# Head lamp to lantern - Just add water



## Sentry18 (Aug 5, 2012)

Saw this, tried it and it worked. Thought I would share. My LED headlight was reasonably bright and has a good battery run time.


----------



## Hubie1110 (Mar 18, 2012)

That's pretty neat! I'll have to try that on my next camping trip/field testing trip. Thanks


----------



## TheRiver (Mar 31, 2012)

The wife saw that somewhere to. We had a power outage (4hrs) the other night and tried it. We didn't have a headlamp so I used my LED light I alwas carry in the truck. It worked great! Now I need to get a headlamp!


----------



## TrinEire (Jul 23, 2012)

Sentry18, awesome find, thanks for sharing.


----------



## TopTop (Nov 11, 2011)

Nice. Sort of like the two liter bottles in a roof to collect sunlight. Has anyone used match heads, bleach & peroxide in a jar to make a lantern? It glows green, like the glow sticks you buy and it is all stuff you probably have on hand anyway.


----------



## pawpaw (Dec 21, 2011)

Well, crap!
I was just fixin' to turn it off & go to bed. Now I have to rinse out my jug & try it TONITE while the iron is hot. That thing's cool.
See- we're waiting for a hurricane up here in the armpit (read _panhandle) of Florida, so my thoughts are on this stuff anyway. Timely post, Sentry18!_


----------



## invision (Aug 14, 2012)

Very cool... Thanks for sharing!


----------



## Hubie1110 (Mar 18, 2012)

I used this method (not quite exactly) on the backpacking trip this weekend. Used a 2 liter coke bottle and a pen light in the top, like where the cap goes, to get some ambient lighting so we could play cards. Works great!  thanks again


----------



## CrackbottomLouis (May 20, 2012)

I will try this. Useful little tricks make you look like yoda on a friendly campout.


----------



## Salekdarling (Aug 15, 2010)

TopTop said:


> Nice. Sort of like the two liter bottles in a roof to collect sunlight. Has anyone used match heads, bleach & peroxide in a jar to make a lantern? It glows green, like the glow sticks you buy and it is all stuff you probably have on hand anyway.

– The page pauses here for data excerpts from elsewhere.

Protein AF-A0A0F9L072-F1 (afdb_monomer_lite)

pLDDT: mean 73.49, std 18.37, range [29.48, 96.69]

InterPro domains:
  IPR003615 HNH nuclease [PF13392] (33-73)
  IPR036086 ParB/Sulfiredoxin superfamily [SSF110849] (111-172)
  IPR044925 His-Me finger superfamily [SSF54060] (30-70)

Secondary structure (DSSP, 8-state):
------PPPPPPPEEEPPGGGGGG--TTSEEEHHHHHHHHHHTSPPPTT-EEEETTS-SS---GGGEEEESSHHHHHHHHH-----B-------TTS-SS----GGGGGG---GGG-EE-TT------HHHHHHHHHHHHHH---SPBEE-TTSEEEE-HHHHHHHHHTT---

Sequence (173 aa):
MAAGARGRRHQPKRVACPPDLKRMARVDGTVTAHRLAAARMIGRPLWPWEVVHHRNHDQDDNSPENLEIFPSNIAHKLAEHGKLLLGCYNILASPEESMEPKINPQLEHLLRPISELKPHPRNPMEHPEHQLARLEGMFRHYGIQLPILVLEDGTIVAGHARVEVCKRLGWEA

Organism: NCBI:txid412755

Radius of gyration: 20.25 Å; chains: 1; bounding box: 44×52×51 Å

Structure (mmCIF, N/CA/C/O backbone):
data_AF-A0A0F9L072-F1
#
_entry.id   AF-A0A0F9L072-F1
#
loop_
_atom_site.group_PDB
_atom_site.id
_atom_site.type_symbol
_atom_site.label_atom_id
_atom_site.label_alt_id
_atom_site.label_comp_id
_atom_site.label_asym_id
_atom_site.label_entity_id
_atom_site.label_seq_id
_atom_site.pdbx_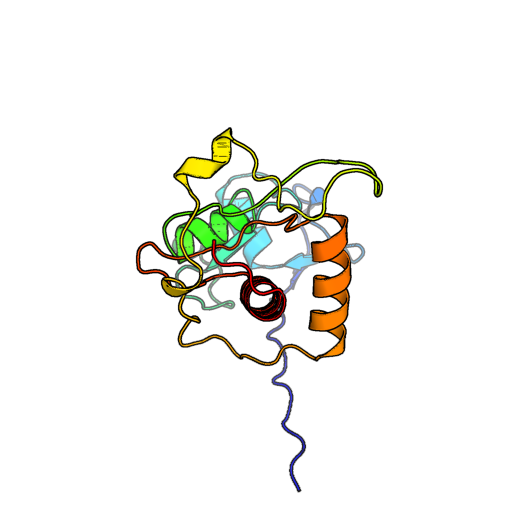PDB_ins_code
_atom_site.Cartn_x
_atom_site.Cartn_y
_atom_site.Cartn_z
_atom_site.occupancy
_atom_site.B_iso_or_equiv
_atom_site.auth_seq_id
_atom_site.auth_comp_id
_atom_site.auth_asym_id
_atom_site.auth_atom_id
_atom_site.pdbx_PDB_model_num
ATOM 1 N N . MET A 1 1 ? 5.335 -31.755 14.798 1.00 34.47 1 MET A N 1
ATOM 2 C CA . MET A 1 1 ? 5.147 -32.074 13.366 1.00 34.47 1 MET A CA 1
ATOM 3 C C . MET A 1 1 ? 4.684 -30.808 12.655 1.00 34.47 1 MET A C 1
ATOM 5 O O . MET A 1 1 ? 3.771 -30.174 13.155 1.00 34.47 1 MET A O 1
ATOM 9 N N . ALA A 1 2 ? 5.365 -30.463 11.555 1.00 36.59 2 ALA A N 1
ATOM 10 C CA . ALA A 1 2 ? 5.119 -29.369 10.601 1.00 36.59 2 ALA A CA 1
ATOM 11 C C . ALA A 1 2 ? 5.225 -27.910 11.106 1.00 36.59 2 ALA A C 1
ATOM 13 O O . ALA A 1 2 ? 4.235 -27.246 11.394 1.00 36.59 2 ALA A O 1
ATOM 14 N N . ALA A 1 3 ? 6.452 -27.374 11.098 1.00 35.97 3 ALA A N 1
ATOM 15 C CA . ALA A 1 3 ? 6.677 -25.935 10.986 1.00 35.97 3 ALA A CA 1
ATOM 16 C C . ALA A 1 3 ? 6.167 -25.458 9.613 1.00 35.97 3 ALA A C 1
ATOM 18 O O . ALA A 1 3 ? 6.629 -25.949 8.581 1.00 35.97 3 ALA A O 1
ATOM 19 N N . GLY A 1 4 ? 5.207 -24.529 9.599 1.00 37.16 4 GLY A N 1
ATOM 20 C CA . GLY A 1 4 ? 4.673 -23.933 8.377 1.00 37.16 4 GLY A CA 1
ATOM 21 C C . GLY A 1 4 ? 5.794 -23.326 7.535 1.00 37.16 4 GLY A C 1
ATOM 22 O O . GLY A 1 4 ? 6.481 -22.394 7.961 1.00 37.16 4 GLY A O 1
ATOM 23 N N . ALA A 1 5 ? 6.005 -23.876 6.341 1.00 41.78 5 ALA A N 1
ATOM 24 C CA . ALA A 1 5 ? 6.944 -23.335 5.377 1.00 41.78 5 ALA A CA 1
ATOM 25 C C . ALA A 1 5 ? 6.474 -21.929 4.986 1.00 41.78 5 ALA A C 1
ATOM 27 O O . ALA A 1 5 ? 5.526 -21.773 4.220 1.00 41.78 5 ALA A O 1
ATOM 28 N N . ARG A 1 6 ? 7.129 -20.892 5.524 1.00 45.66 6 ARG A N 1
ATOM 29 C CA . ARG A 1 6 ? 7.004 -19.518 5.023 1.00 45.66 6 ARG A CA 1
ATOM 30 C C . ARG A 1 6 ? 7.305 -19.566 3.524 1.00 45.66 6 ARG A C 1
ATOM 32 O O . ARG A 1 6 ? 8.458 -19.772 3.146 1.00 45.66 6 ARG A O 1
ATOM 39 N N . GLY A 1 7 ? 6.264 -19.464 2.694 1.00 43.25 7 GLY A N 1
ATOM 40 C CA . GLY A 1 7 ? 6.371 -19.553 1.240 1.00 43.25 7 GLY A CA 1
ATOM 41 C C . GLY A 1 7 ? 7.489 -18.642 0.741 1.00 43.25 7 GLY A C 1
ATOM 42 O O . GLY A 1 7 ? 7.609 -17.497 1.187 1.00 43.25 7 GLY A O 1
ATOM 43 N N . ARG A 1 8 ? 8.357 -19.162 -0.135 1.00 47.59 8 ARG A N 1
ATOM 44 C CA . ARG A 1 8 ? 9.431 -18.364 -0.740 1.00 47.59 8 ARG A CA 1
ATOM 45 C C . ARG A 1 8 ? 8.779 -17.155 -1.406 1.00 47.59 8 ARG A C 1
ATOM 47 O O . ARG A 1 8 ? 7.993 -17.327 -2.331 1.00 47.59 8 ARG A O 1
ATOM 54 N N . ARG A 1 9 ? 9.083 -15.941 -0.935 1.00 54.78 9 ARG A N 1
ATOM 55 C CA . ARG A 1 9 ? 8.658 -14.716 -1.624 1.00 54.78 9 ARG A CA 1
ATOM 56 C C . ARG A 1 9 ? 9.196 -14.787 -3.054 1.00 54.78 9 ARG A C 1
ATOM 58 O O . ARG A 1 9 ? 10.404 -14.967 -3.224 1.00 54.78 9 ARG A O 1
ATOM 65 N N . HIS A 1 10 ? 8.314 -14.687 -4.049 1.00 66.81 10 HIS A N 1
ATOM 66 C CA . HIS A 1 10 ? 8.710 -14.630 -5.455 1.00 66.81 10 HIS A CA 1
ATOM 67 C C . HIS A 1 10 ? 9.713 -13.481 -5.625 1.00 66.81 10 HIS A C 1
ATOM 69 O O . HIS A 1 10 ? 9.461 -12.355 -5.189 1.00 66.81 10 HIS A O 1
ATOM 75 N N . GLN A 1 11 ? 10.894 -13.785 -6.167 1.00 70.19 11 GLN A N 1
ATOM 76 C CA . GLN A 1 11 ? 11.911 -12.773 -6.418 1.00 70.19 11 GLN A CA 1
ATOM 77 C C . GLN A 1 11 ? 11.763 -12.290 -7.859 1.00 70.19 11 GLN A C 1
ATOM 79 O O . GLN A 1 11 ? 11.961 -13.095 -8.766 1.00 70.19 11 GLN A O 1
ATOM 84 N N . PRO A 1 12 ? 11.482 -10.997 -8.088 1.00 78.44 12 PRO A N 1
ATOM 85 C CA . PRO A 1 12 ? 11.314 -10.486 -9.438 1.00 78.44 12 PRO A CA 1
ATOM 86 C C . PRO A 1 12 ? 12.609 -10.650 -10.239 1.00 78.44 12 PRO A C 1
ATOM 88 O O . PRO A 1 12 ? 13.705 -10.354 -9.738 1.00 78.44 12 PRO A O 1
ATOM 91 N N . LYS A 1 13 ? 12.470 -11.083 -11.497 1.00 88.75 13 LYS A N 1
ATOM 92 C CA . LYS A 1 13 ? 13.577 -11.249 -12.445 1.00 88.75 13 LYS A CA 1
ATOM 93 C C . LYS A 1 13 ? 14.394 -9.957 -12.549 1.00 88.75 13 LYS A C 1
ATOM 95 O O . LYS A 1 13 ? 13.842 -8.863 -12.687 1.00 88.75 13 LYS A O 1
ATOM 100 N N . ARG A 1 14 ? 15.722 -10.081 -12.480 1.00 93.00 14 ARG A N 1
ATOM 101 C CA . ARG A 1 14 ? 16.676 -8.972 -12.632 1.00 93.00 14 ARG A CA 1
ATOM 102 C C . ARG A 1 14 ? 17.442 -9.099 -13.942 1.00 93.00 14 ARG A C 1
ATOM 104 O O . ARG A 1 14 ? 17.706 -10.205 -14.403 1.00 93.00 14 ARG A O 1
ATOM 111 N N . VAL A 1 15 ? 17.783 -7.958 -14.526 1.00 94.25 15 VAL A N 1
ATOM 112 C CA . VAL A 1 15 ? 18.532 -7.840 -15.783 1.00 94.25 15 VAL A CA 1
ATOM 113 C C . VAL A 1 15 ? 19.574 -6.729 -15.661 1.00 94.25 15 VAL A C 1
ATOM 115 O O . VAL A 1 15 ? 19.487 -5.896 -14.755 1.00 94.25 15 VAL A O 1
ATOM 118 N N . ALA A 1 16 ? 20.563 -6.713 -16.555 1.00 96.69 16 ALA A N 1
ATOM 119 C CA . ALA A 1 16 ? 21.545 -5.634 -16.615 1.00 96.69 16 ALA A CA 1
ATOM 120 C C . ALA A 1 16 ? 20.847 -4.291 -16.881 1.00 96.69 16 ALA A C 1
ATOM 122 O O . ALA A 1 16 ? 19.975 -4.201 -17.749 1.00 96.69 16 ALA A O 1
ATOM 123 N N . CYS A 1 17 ? 21.211 -3.258 -16.121 1.00 94.31 17 CYS A N 1
ATOM 124 C CA . CYS A 1 17 ? 20.643 -1.930 -16.297 1.00 94.31 17 CYS A CA 1
ATOM 125 C C . CYS A 1 17 ? 21.334 -1.208 -17.469 1.00 94.31 17 CYS A C 1
ATOM 127 O O . CYS A 1 17 ? 22.562 -1.084 -17.454 1.00 94.31 17 CYS A O 1
ATOM 129 N N . PRO A 1 18 ? 20.586 -0.720 -18.473 1.00 93.81 18 PRO A N 1
ATOM 130 C CA . PRO A 1 18 ? 21.155 0.065 -19.564 1.00 93.81 18 PRO A CA 1
ATOM 131 C C . PRO A 1 18 ? 21.838 1.363 -19.081 1.00 93.81 18 PRO A C 1
ATOM 133 O O . PRO A 1 18 ? 21.392 1.948 -18.087 1.00 93.81 18 PRO A O 1
ATOM 136 N N . PRO A 1 19 ? 22.893 1.853 -19.767 1.00 92.12 19 PRO A N 1
ATOM 137 C CA . PRO A 1 19 ? 23.629 3.052 -19.350 1.00 92.12 19 PRO A CA 1
ATOM 138 C C . PRO A 1 19 ? 22.771 4.321 -19.237 1.00 92.12 19 PRO A C 1
ATOM 140 O O . PRO A 1 19 ? 22.964 5.116 -18.318 1.00 92.12 19 PRO A O 1
ATOM 143 N N . ASP A 1 20 ? 21.798 4.490 -20.130 1.00 90.94 20 ASP A N 1
ATOM 144 C CA . ASP A 1 20 ? 20.830 5.592 -20.160 1.00 90.94 20 ASP A CA 1
ATOM 145 C C . ASP A 1 20 ? 19.865 5.574 -18.959 1.00 90.94 20 ASP A C 1
ATOM 147 O O . ASP A 1 20 ? 19.390 6.620 -18.516 1.00 90.94 20 ASP A O 1
ATOM 151 N N . LEU A 1 21 ? 19.648 4.402 -18.353 1.00 91.25 21 LEU A N 1
ATOM 152 C CA . LEU A 1 21 ? 18.789 4.206 -17.181 1.00 91.25 21 LEU A CA 1
ATOM 153 C C . LEU A 1 21 ? 19.577 3.915 -15.895 1.00 91.25 21 LEU A C 1
ATOM 155 O O . LEU A 1 21 ? 18.992 3.520 -14.884 1.00 91.25 21 LEU A O 1
ATOM 159 N N . LYS A 1 22 ? 20.893 4.170 -15.881 1.00 91.75 22 LYS A N 1
ATOM 160 C CA . LYS A 1 22 ? 21.812 3.843 -14.772 1.00 91.75 22 LYS A CA 1
ATOM 161 C C . LYS A 1 22 ? 21.350 4.339 -13.395 1.00 91.75 22 LYS A C 1
ATOM 163 O O . LYS A 1 22 ? 21.677 3.717 -12.390 1.00 91.75 22 LYS A O 1
ATOM 168 N N . ARG A 1 23 ? 20.541 5.404 -13.324 1.00 89.69 23 ARG A N 1
ATOM 169 C CA . ARG A 1 23 ? 19.938 5.910 -12.070 1.00 89.69 23 ARG A CA 1
ATOM 170 C C . ARG A 1 23 ? 19.030 4.896 -11.360 1.00 89.69 23 ARG A C 1
ATOM 172 O O . ARG A 1 23 ? 18.799 5.031 -10.165 1.00 89.69 23 ARG A O 1
ATOM 179 N N . MET A 1 24 ? 18.517 3.902 -12.080 1.00 91.69 24 MET A N 1
ATOM 180 C CA . MET A 1 24 ? 17.688 2.821 -11.538 1.00 91.69 24 MET A CA 1
ATOM 181 C C . MET A 1 24 ? 18.498 1.581 -11.149 1.00 91.69 24 MET A C 1
ATOM 183 O O . MET A 1 24 ? 17.933 0.641 -10.585 1.00 91.69 24 MET A O 1
ATOM 187 N N . ALA A 1 25 ? 19.786 1.546 -11.499 1.00 94.25 25 ALA A N 1
ATOM 188 C CA . ALA A 1 25 ? 20.643 0.405 -11.238 1.00 94.25 25 ALA A CA 1
ATOM 189 C C . ALA A 1 25 ? 20.907 0.260 -9.738 1.00 94.25 25 ALA A C 1
ATOM 191 O O . ALA A 1 25 ? 21.087 1.233 -9.005 1.00 94.25 25 ALA A O 1
ATOM 192 N N . ARG A 1 26 ? 20.972 -0.987 -9.290 1.00 93.06 26 ARG A N 1
ATOM 193 C CA . ARG A 1 26 ? 21.514 -1.345 -7.984 1.00 93.06 26 ARG A CA 1
ATOM 194 C C . ARG A 1 26 ? 23.037 -1.231 -7.987 1.00 93.06 26 ARG A C 1
ATOM 196 O O . ARG A 1 26 ? 23.661 -1.014 -9.023 1.00 93.06 26 ARG A O 1
ATOM 203 N N . VAL A 1 27 ? 23.629 -1.437 -6.812 1.00 92.38 27 VAL A N 1
ATOM 204 C CA . VAL A 1 27 ? 25.089 -1.459 -6.618 1.00 92.38 27 VAL A CA 1
ATOM 205 C C . VAL A 1 27 ? 25.773 -2.481 -7.538 1.00 92.38 27 VAL A C 1
ATOM 207 O O . VAL A 1 27 ? 26.868 -2.226 -8.020 1.00 92.38 27 VAL A O 1
ATOM 210 N N . ASP A 1 28 ? 25.105 -3.599 -7.837 1.00 93.31 28 ASP A N 1
ATOM 211 C CA . ASP A 1 28 ? 25.582 -4.655 -8.742 1.00 93.31 28 ASP A CA 1
ATOM 212 C C . ASP A 1 28 ? 25.344 -4.364 -10.241 1.00 93.31 28 ASP A C 1
ATOM 214 O O . ASP A 1 28 ? 25.603 -5.217 -11.087 1.00 93.31 28 ASP A O 1
ATOM 218 N N . GLY A 1 29 ? 24.825 -3.182 -10.591 1.00 94.06 29 GLY A N 1
ATOM 219 C CA . GLY A 1 29 ? 24.526 -2.795 -11.972 1.00 94.06 29 GLY A CA 1
ATOM 220 C C . GLY A 1 29 ? 23.223 -3.373 -12.538 1.00 94.06 29 GLY A C 1
ATOM 221 O O . GLY A 1 29 ? 22.933 -3.176 -13.720 1.00 94.06 29 GLY A O 1
ATOM 222 N N . THR A 1 30 ? 22.412 -4.066 -11.733 1.00 96.44 30 THR A N 1
ATOM 223 C CA . THR A 1 30 ? 21.157 -4.686 -12.192 1.00 96.44 30 THR A CA 1
ATOM 224 C C . THR A 1 30 ? 19.914 -3.851 -11.872 1.00 96.44 30 THR A C 1
ATOM 226 O O . THR A 1 30 ? 19.919 -2.991 -10.991 1.00 96.44 30 THR A O 1
ATOM 229 N N . VAL A 1 31 ? 18.812 -4.120 -12.575 1.00 95.12 31 VAL A N 1
ATOM 230 C CA . VAL A 1 31 ? 17.479 -3.537 -12.343 1.00 95.12 31 VAL A CA 1
ATOM 231 C C . VAL A 1 31 ? 16.405 -4.630 -12.446 1.00 95.12 31 VAL A C 1
ATOM 233 O O . VAL A 1 31 ? 16.612 -5.649 -13.108 1.00 95.12 31 VAL A O 1
ATOM 236 N N . THR A 1 32 ? 15.261 -4.476 -11.769 1.00 94.81 32 THR A N 1
ATOM 237 C CA . THR A 1 32 ? 14.137 -5.420 -11.923 1.00 94.81 32 THR A CA 1
ATOM 238 C C . THR A 1 32 ? 13.491 -5.278 -13.302 1.00 94.81 32 THR A C 1
ATOM 240 O O . THR A 1 32 ? 13.345 -4.168 -13.816 1.00 94.81 32 THR A O 1
ATOM 243 N N . ALA A 1 33 ? 13.090 -6.405 -13.896 1.00 94.25 33 ALA A N 1
ATOM 244 C CA . ALA A 1 33 ? 12.583 -6.469 -15.266 1.00 94.25 33 ALA A CA 1
ATOM 245 C C . ALA A 1 33 ? 11.352 -5.572 -15.486 1.00 94.25 33 ALA A C 1
ATOM 247 O O . ALA A 1 33 ? 11.372 -4.762 -16.410 1.00 94.25 33 ALA A O 1
ATOM 248 N N . HIS A 1 34 ? 10.349 -5.615 -14.596 1.00 93.94 34 HIS A N 1
ATOM 249 C CA . HIS A 1 34 ? 9.171 -4.735 -14.690 1.00 93.94 34 HIS A CA 1
ATOM 250 C C . HIS A 1 34 ? 9.545 -3.249 -14.630 1.00 93.94 34 HIS A C 1
ATOM 252 O O . HIS A 1 34 ? 8.964 -2.443 -15.346 1.00 93.94 34 HIS A O 1
ATOM 258 N N . ARG A 1 35 ? 10.537 -2.856 -13.811 1.00 93.69 35 ARG A N 1
ATOM 259 C CA . ARG A 1 35 ? 10.945 -1.444 -13.705 1.00 93.69 35 ARG A CA 1
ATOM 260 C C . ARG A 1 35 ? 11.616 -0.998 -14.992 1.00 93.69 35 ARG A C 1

What are the measurements for that? Totally want to experiment.


----------



## TopTop (Nov 11, 2011)

http://www.ehow.com/how_7396178_make-homemade-glowsticks.html

Here is a link. I have never tried it. The part about closing the jar tightly worries me a little. I wonder if it could build enough pressure to burst, like the oven cleaner/aluminum foil noise makers.


----------



## Salekdarling (Aug 15, 2010)

TopTop said:


> http://www.ehow.com/how_7396178_make-homemade-glowsticks.html
> 
> Here is a link. I have never tried it. The part about closing the jar tightly worries me a little. I wonder if it could build enough pressure to burst, like the oven cleaner/aluminum foil noise makers.


I'll be the test dummy.


----------